Padded Graph Matching¶
Consider the scenario where one would like to match graphs \(A\) and \(B\) with \(n_1\) and \(n_2\) nodes, respectively, where \(n_1 < n_2\). The most straightforward fashion to ‘pad’ \(A\), such that \(A\) and \(B\) have the same shape, is to add \(n_2 - n_1\) isolated nodes to \(A\) (represented as empty row/columns in the adjacency matrix). This padding scheme is known as \(\textit{naive padding}\), substituting \(A \oplus 0_{(n_2-n_1)x(n_2-n_1)}\) and \(B\) in place of \(A\) and \(B\), respectively.
The effect of this is that one matches \(A\) to the best subgraph of \(B\). That is, the isolated vertices added to \(A\) through padding have an affinity to the low-density subgraphs of \(B\), in effect giving the isolates a false signal.
Instead, we may desire to match \(A\) to the best fitting induced subgraph of \(B\). This padding scheme is known as \(\textit{adopted padding}\), and is achieved by substituting \(\tilde{A} \oplus 0_{(n_2-n_1)x(n_2-n_1)}\) and \(\tilde{B}\) in place of \(A\) and \(B\), respectively, where \(\tilde{A} = 2A - 1_{n_1}1_{n_1}^T\) and \(\tilde{B} = 2B - 1_{n_2}1_{n_2}^T\).

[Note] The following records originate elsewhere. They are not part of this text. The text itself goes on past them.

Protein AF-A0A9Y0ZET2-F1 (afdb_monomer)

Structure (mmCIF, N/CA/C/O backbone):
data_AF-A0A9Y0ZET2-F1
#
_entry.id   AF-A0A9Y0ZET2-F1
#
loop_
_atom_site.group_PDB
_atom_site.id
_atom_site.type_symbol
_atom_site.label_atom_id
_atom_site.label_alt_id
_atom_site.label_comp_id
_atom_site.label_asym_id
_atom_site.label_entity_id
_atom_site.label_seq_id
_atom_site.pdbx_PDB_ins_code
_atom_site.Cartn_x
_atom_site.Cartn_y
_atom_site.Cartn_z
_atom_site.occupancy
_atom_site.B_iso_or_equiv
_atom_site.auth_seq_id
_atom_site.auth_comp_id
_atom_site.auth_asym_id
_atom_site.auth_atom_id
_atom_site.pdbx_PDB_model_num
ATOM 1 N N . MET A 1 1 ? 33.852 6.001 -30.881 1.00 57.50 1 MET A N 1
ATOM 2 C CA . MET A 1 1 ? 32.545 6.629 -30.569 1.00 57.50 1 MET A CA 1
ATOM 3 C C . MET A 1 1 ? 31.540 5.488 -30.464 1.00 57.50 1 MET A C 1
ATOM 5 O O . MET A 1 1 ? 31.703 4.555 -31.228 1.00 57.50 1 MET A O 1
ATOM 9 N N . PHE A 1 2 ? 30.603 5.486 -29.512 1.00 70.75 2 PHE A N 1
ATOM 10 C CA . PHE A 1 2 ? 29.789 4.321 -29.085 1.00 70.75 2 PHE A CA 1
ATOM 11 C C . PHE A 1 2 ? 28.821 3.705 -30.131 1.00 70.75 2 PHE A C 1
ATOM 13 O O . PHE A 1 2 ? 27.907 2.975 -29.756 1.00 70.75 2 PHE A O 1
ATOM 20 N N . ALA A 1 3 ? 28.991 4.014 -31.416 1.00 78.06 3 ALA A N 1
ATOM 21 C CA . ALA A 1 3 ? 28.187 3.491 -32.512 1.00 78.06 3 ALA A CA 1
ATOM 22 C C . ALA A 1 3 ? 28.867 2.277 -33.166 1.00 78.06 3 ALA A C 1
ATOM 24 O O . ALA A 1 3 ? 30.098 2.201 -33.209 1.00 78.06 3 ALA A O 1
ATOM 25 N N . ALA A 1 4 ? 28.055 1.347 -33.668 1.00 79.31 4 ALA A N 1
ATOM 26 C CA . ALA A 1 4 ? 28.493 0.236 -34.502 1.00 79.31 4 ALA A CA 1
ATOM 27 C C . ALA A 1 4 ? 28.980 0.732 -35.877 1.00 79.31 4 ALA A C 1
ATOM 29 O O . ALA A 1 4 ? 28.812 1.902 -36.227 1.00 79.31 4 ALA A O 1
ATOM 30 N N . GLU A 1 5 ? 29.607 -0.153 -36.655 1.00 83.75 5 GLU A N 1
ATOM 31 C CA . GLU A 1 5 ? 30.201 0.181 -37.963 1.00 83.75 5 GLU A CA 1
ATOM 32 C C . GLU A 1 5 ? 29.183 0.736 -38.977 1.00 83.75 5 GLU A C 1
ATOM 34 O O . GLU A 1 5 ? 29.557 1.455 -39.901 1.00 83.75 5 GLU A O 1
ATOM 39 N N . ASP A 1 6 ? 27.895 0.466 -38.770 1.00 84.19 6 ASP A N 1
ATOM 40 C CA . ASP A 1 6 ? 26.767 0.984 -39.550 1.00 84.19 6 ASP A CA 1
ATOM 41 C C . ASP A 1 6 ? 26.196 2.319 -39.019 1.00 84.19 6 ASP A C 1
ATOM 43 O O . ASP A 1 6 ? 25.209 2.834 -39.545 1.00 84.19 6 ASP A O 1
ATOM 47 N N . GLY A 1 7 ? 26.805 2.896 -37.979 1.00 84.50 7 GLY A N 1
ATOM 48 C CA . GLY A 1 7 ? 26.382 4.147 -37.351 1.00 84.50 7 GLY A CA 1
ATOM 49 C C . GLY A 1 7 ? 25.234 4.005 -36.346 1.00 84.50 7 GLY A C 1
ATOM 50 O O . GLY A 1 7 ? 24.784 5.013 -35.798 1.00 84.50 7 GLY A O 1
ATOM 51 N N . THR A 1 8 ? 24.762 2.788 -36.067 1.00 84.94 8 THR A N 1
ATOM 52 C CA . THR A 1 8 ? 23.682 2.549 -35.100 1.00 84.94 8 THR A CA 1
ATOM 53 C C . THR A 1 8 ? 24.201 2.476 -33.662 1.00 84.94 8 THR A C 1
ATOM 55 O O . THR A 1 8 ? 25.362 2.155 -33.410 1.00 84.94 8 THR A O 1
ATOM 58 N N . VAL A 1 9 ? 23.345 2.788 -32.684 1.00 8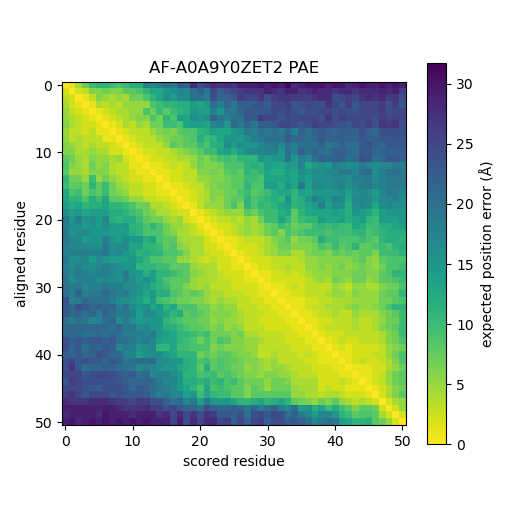6.06 9 VAL A N 1
ATOM 59 C CA . VAL A 1 9 ? 23.672 2.669 -31.253 1.00 86.06 9 VAL A CA 1
ATOM 60 C C . VAL A 1 9 ? 22.855 1.522 -30.656 1.00 86.06 9 VAL A C 1
ATOM 62 O O . VAL A 1 9 ? 21.623 1.588 -30.694 1.00 86.06 9 VAL A O 1
ATOM 65 N N . PRO A 1 10 ? 23.490 0.477 -30.095 1.00 84.12 10 PRO A N 1
ATOM 66 C CA . PRO A 1 10 ? 22.762 -0.627 -29.485 1.00 84.12 10 PRO A CA 1
ATOM 67 C C . PRO A 1 10 ? 22.056 -0.169 -28.201 1.00 84.12 10 PRO A C 1
ATOM 69 O O . PRO A 1 10 ? 22.670 0.428 -27.317 1.00 84.12 10 PRO A O 1
ATOM 72 N N . ALA A 1 11 ? 20.761 -0.475 -28.093 1.00 88.69 11 ALA A N 1
ATOM 73 C CA . ALA A 1 11 ? 19.941 -0.181 -26.921 1.00 88.69 11 ALA A CA 1
ATOM 74 C C . ALA A 1 11 ? 19.508 -1.479 -26.226 1.00 88.69 11 ALA A C 1
ATOM 76 O O . ALA A 1 11 ? 18.962 -2.382 -26.859 1.00 88.69 11 ALA A O 1
ATOM 77 N N . THR A 1 12 ? 19.717 -1.548 -24.911 1.00 88.88 12 THR A N 1
ATOM 78 C CA . THR A 1 12 ? 19.260 -2.660 -24.068 1.00 88.88 12 THR A CA 1
ATOM 79 C C . THR A 1 12 ? 18.049 -2.213 -23.263 1.00 88.88 12 THR A C 1
ATOM 81 O O . THR A 1 12 ? 18.127 -1.238 -22.517 1.00 88.88 12 THR A O 1
ATOM 84 N N . PHE A 1 13 ? 16.943 -2.949 -23.368 1.00 89.06 13 PHE A N 1
ATOM 85 C CA . PHE A 1 13 ? 15.734 -2.703 -22.584 1.00 89.06 13 PHE A C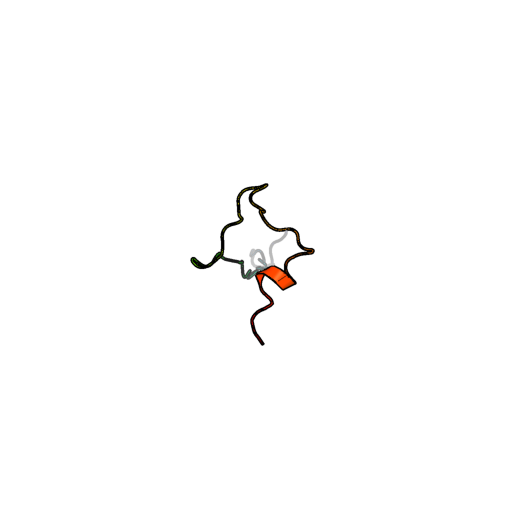A 1
ATOM 86 C C . PHE A 1 13 ? 15.576 -3.779 -21.514 1.00 89.06 13 PHE A C 1
ATOM 88 O O . PHE A 1 13 ? 15.794 -4.962 -21.769 1.00 89.06 13 PHE A O 1
ATOM 95 N N . GLN A 1 14 ? 15.167 -3.365 -20.319 1.00 90.19 14 GLN A N 1
ATOM 96 C CA . GLN A 1 14 ? 14.738 -4.267 -19.258 1.00 90.19 14 GLN A CA 1
ATOM 97 C C . GLN A 1 14 ? 13.291 -3.936 -18.925 1.00 90.19 14 GLN A C 1
ATOM 99 O O . GLN A 1 14 ? 12.962 -2.781 -18.657 1.00 90.19 14 GLN A O 1
ATOM 104 N N . VAL A 1 15 ? 12.427 -4.946 -18.958 1.00 90.19 15 VAL A N 1
ATOM 105 C CA . VAL A 1 15 ? 11.020 -4.788 -18.592 1.00 90.19 15 VAL A CA 1
ATOM 106 C C . VAL A 1 15 ? 10.832 -5.356 -17.194 1.00 90.19 15 VAL A C 1
ATOM 108 O O . VAL A 1 15 ? 11.023 -6.550 -16.973 1.00 90.19 15 VAL A O 1
ATOM 111 N N . ILE A 1 16 ? 10.475 -4.493 -16.245 1.00 88.75 16 ILE A N 1
ATOM 112 C CA . ILE A 1 16 ? 10.193 -4.882 -14.862 1.00 88.75 16 ILE A CA 1
ATOM 113 C C . ILE A 1 16 ? 8.676 -4.917 -14.683 1.00 88.75 16 ILE A C 1
ATOM 115 O O . ILE A 1 16 ? 8.003 -3.900 -14.846 1.00 88.75 16 ILE A O 1
ATOM 119 N N . TYR A 1 17 ? 8.144 -6.083 -14.319 1.00 87.25 17 TYR A N 1
ATOM 120 C CA . TYR A 1 17 ? 6.740 -6.249 -13.948 1.00 87.25 17 TYR A CA 1
ATOM 121 C C . TYR A 1 17 ? 6.618 -6.283 -12.427 1.00 87.25 17 TYR A C 1
ATOM 123 O O . TYR A 1 17 ? 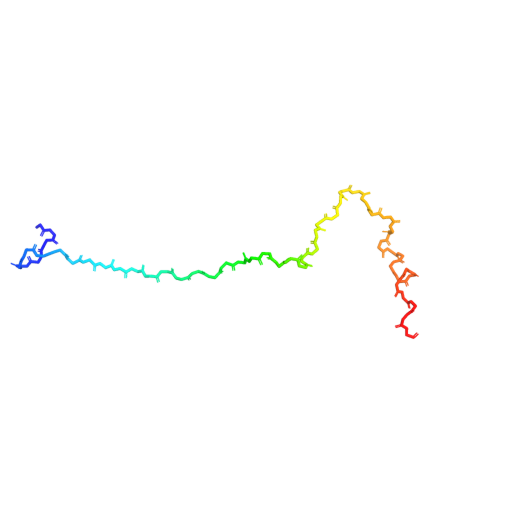7.318 -7.041 -11.759 1.00 87.25 17 TYR A O 1
ATOM 131 N N . MET A 1 18 ? 5.720 -5.468 -11.877 1.00 88.50 18 MET A N 1
ATOM 132 C CA . MET A 1 18 ? 5.478 -5.391 -10.439 1.00 88.50 18 MET A CA 1
ATOM 133 C C . MET A 1 18 ? 4.001 -5.633 -10.153 1.00 88.50 18 MET A C 1
ATOM 135 O O . MET A 1 18 ? 3.133 -4.959 -10.705 1.00 88.50 18 MET A O 1
ATOM 139 N N . THR A 1 19 ? 3.717 -6.566 -9.251 1.00 88.19 19 THR A N 1
ATOM 140 C CA . THR A 1 19 ? 2.377 -6.764 -8.692 1.00 88.19 19 THR A CA 1
ATOM 141 C C . THR A 1 19 ? 2.285 -6.016 -7.372 1.00 88.19 19 THR A C 1
ATOM 143 O O . THR A 1 19 ? 2.938 -6.379 -6.395 1.00 88.19 19 THR A O 1
ATOM 146 N N . GLY A 1 20 ? 1.494 -4.945 -7.354 1.00 86.00 20 GLY A N 1
ATOM 147 C CA . GLY A 1 20 ? 1.207 -4.179 -6.145 1.00 86.00 20 GLY A CA 1
ATOM 148 C C . GLY A 1 20 ? 0.048 -4.773 -5.348 1.00 86.00 20 GLY A C 1
ATOM 149 O O . GLY A 1 20 ? -0.806 -5.481 -5.884 1.00 86.00 20 GLY A O 1
ATOM 150 N N . TRP A 1 21 ? -0.009 -4.441 -4.062 1.00 87.19 21 TRP A N 1
ATOM 151 C CA . TRP A 1 21 ? -1.204 -4.668 -3.258 1.00 87.19 21 TRP A CA 1
ATOM 152 C C . TRP A 1 21 ? -2.220 -3.544 -3.498 1.00 87.19 21 TRP A C 1
ATOM 154 O O . TRP A 1 21 ? -1.847 -2.374 -3.595 1.00 87.19 21 TRP A O 1
ATOM 164 N N . ARG A 1 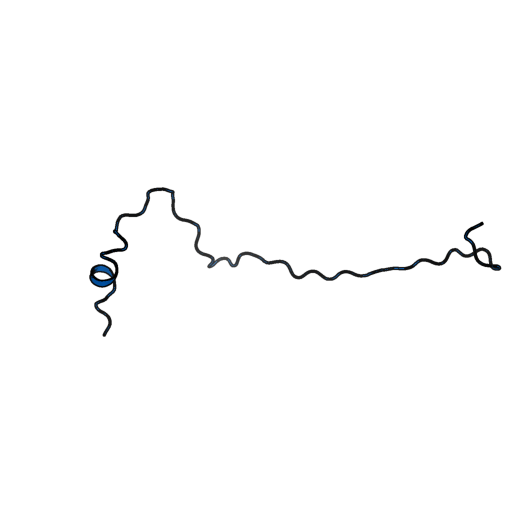22 ? -3.507 -3.895 -3.564 1.00 85.19 22 ARG A N 1
ATOM 165 C CA . ARG A 1 22 ? -4.627 -2.948 -3.613 1.00 85.19 22 ARG A CA 1
ATOM 166 C C . ARG A 1 22 ? -5.626 -3.317 -2.530 1.00 85.19 22 ARG A C 1
ATOM 168 O O . ARG A 1 22 ? -5.976 -4.488 -2.391 1.00 85.19 22 ARG A O 1
ATOM 175 N N . GLU A 1 23 ? -6.114 -2.318 -1.809 1.00 87.19 23 GLU A N 1
ATOM 176 C CA . GLU A 1 23 ? -7.164 -2.524 -0.820 1.00 87.19 23 GLU A CA 1
ATOM 177 C C . GLU A 1 23 ? -8.441 -3.080 -1.464 1.00 87.19 23 GLU A C 1
ATOM 179 O O . GLU A 1 23 ? -8.879 -2.644 -2.533 1.00 87.19 23 GLU A O 1
ATOM 184 N N . HIS A 1 24 ? -9.041 -4.073 -0.812 1.00 90.06 24 HIS A N 1
ATOM 185 C CA . HIS A 1 24 ? -10.372 -4.545 -1.166 1.00 90.06 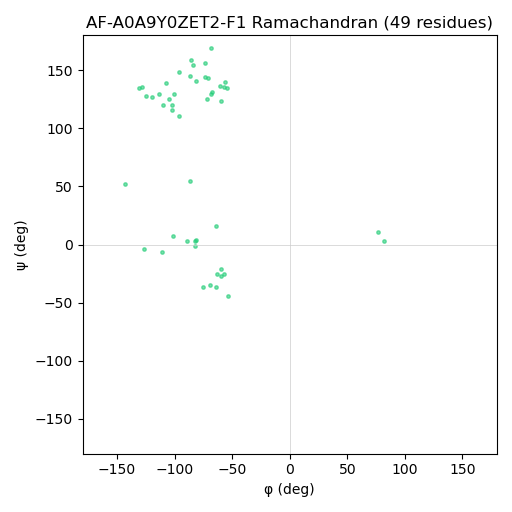24 HIS A CA 1
ATOM 186 C C . HIS A 1 24 ? -11.418 -3.696 -0.422 1.00 90.06 24 HIS A C 1
ATOM 188 O O . HIS A 1 24 ? -11.182 -3.350 0.734 1.00 90.06 24 HIS A O 1
ATOM 194 N N . PRO A 1 25 ? -12.600 -3.396 -0.994 1.00 89.88 25 PRO A N 1
ATOM 195 C CA . PRO A 1 25 ? -13.636 -2.630 -0.293 1.00 89.88 25 PRO A CA 1
ATOM 196 C C . PRO A 1 25 ? -14.093 -3.240 1.042 1.00 89.88 25 PRO A C 1
ATOM 198 O O . PRO A 1 25 ? -14.553 -2.520 1.923 1.00 89.88 25 PRO A O 1
ATOM 201 N N . SER A 1 26 ? -13.954 -4.559 1.213 1.00 93.38 26 SER A N 1
ATOM 202 C CA . SER A 1 26 ? -14.256 -5.245 2.479 1.00 93.38 26 SER A CA 1
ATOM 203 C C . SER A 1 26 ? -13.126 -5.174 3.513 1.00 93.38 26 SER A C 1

To demonstrate the difference between the two padding schemes, we sample two graph’s \(G_1\) and \(G_2'\), each having 400 vertices, from a \(0.5 \sim SBM(4,b,\Lambda)\), where b assigns 100 vertices to each of the k = 4 blocks, and
\begin{align*} \Lambda &= \begin{bmatrix} 0.9 & 0.4 & 0.3 & 0.2\\ 0.4 & 0.9 & 0.4 & 0.3\\ 0.3 & 0.4 & 0.9 & 0.4\\ 0.2 & 0.3 & 0.4 & 0.7 \end{bmatrix}\\ \end{align*}
We create \(G_2\) from \(G_2'\) by removing 25 nodes from each block of \(G_2'\), yielding a 300 node graph (example adapted from section 2.5 of [1]).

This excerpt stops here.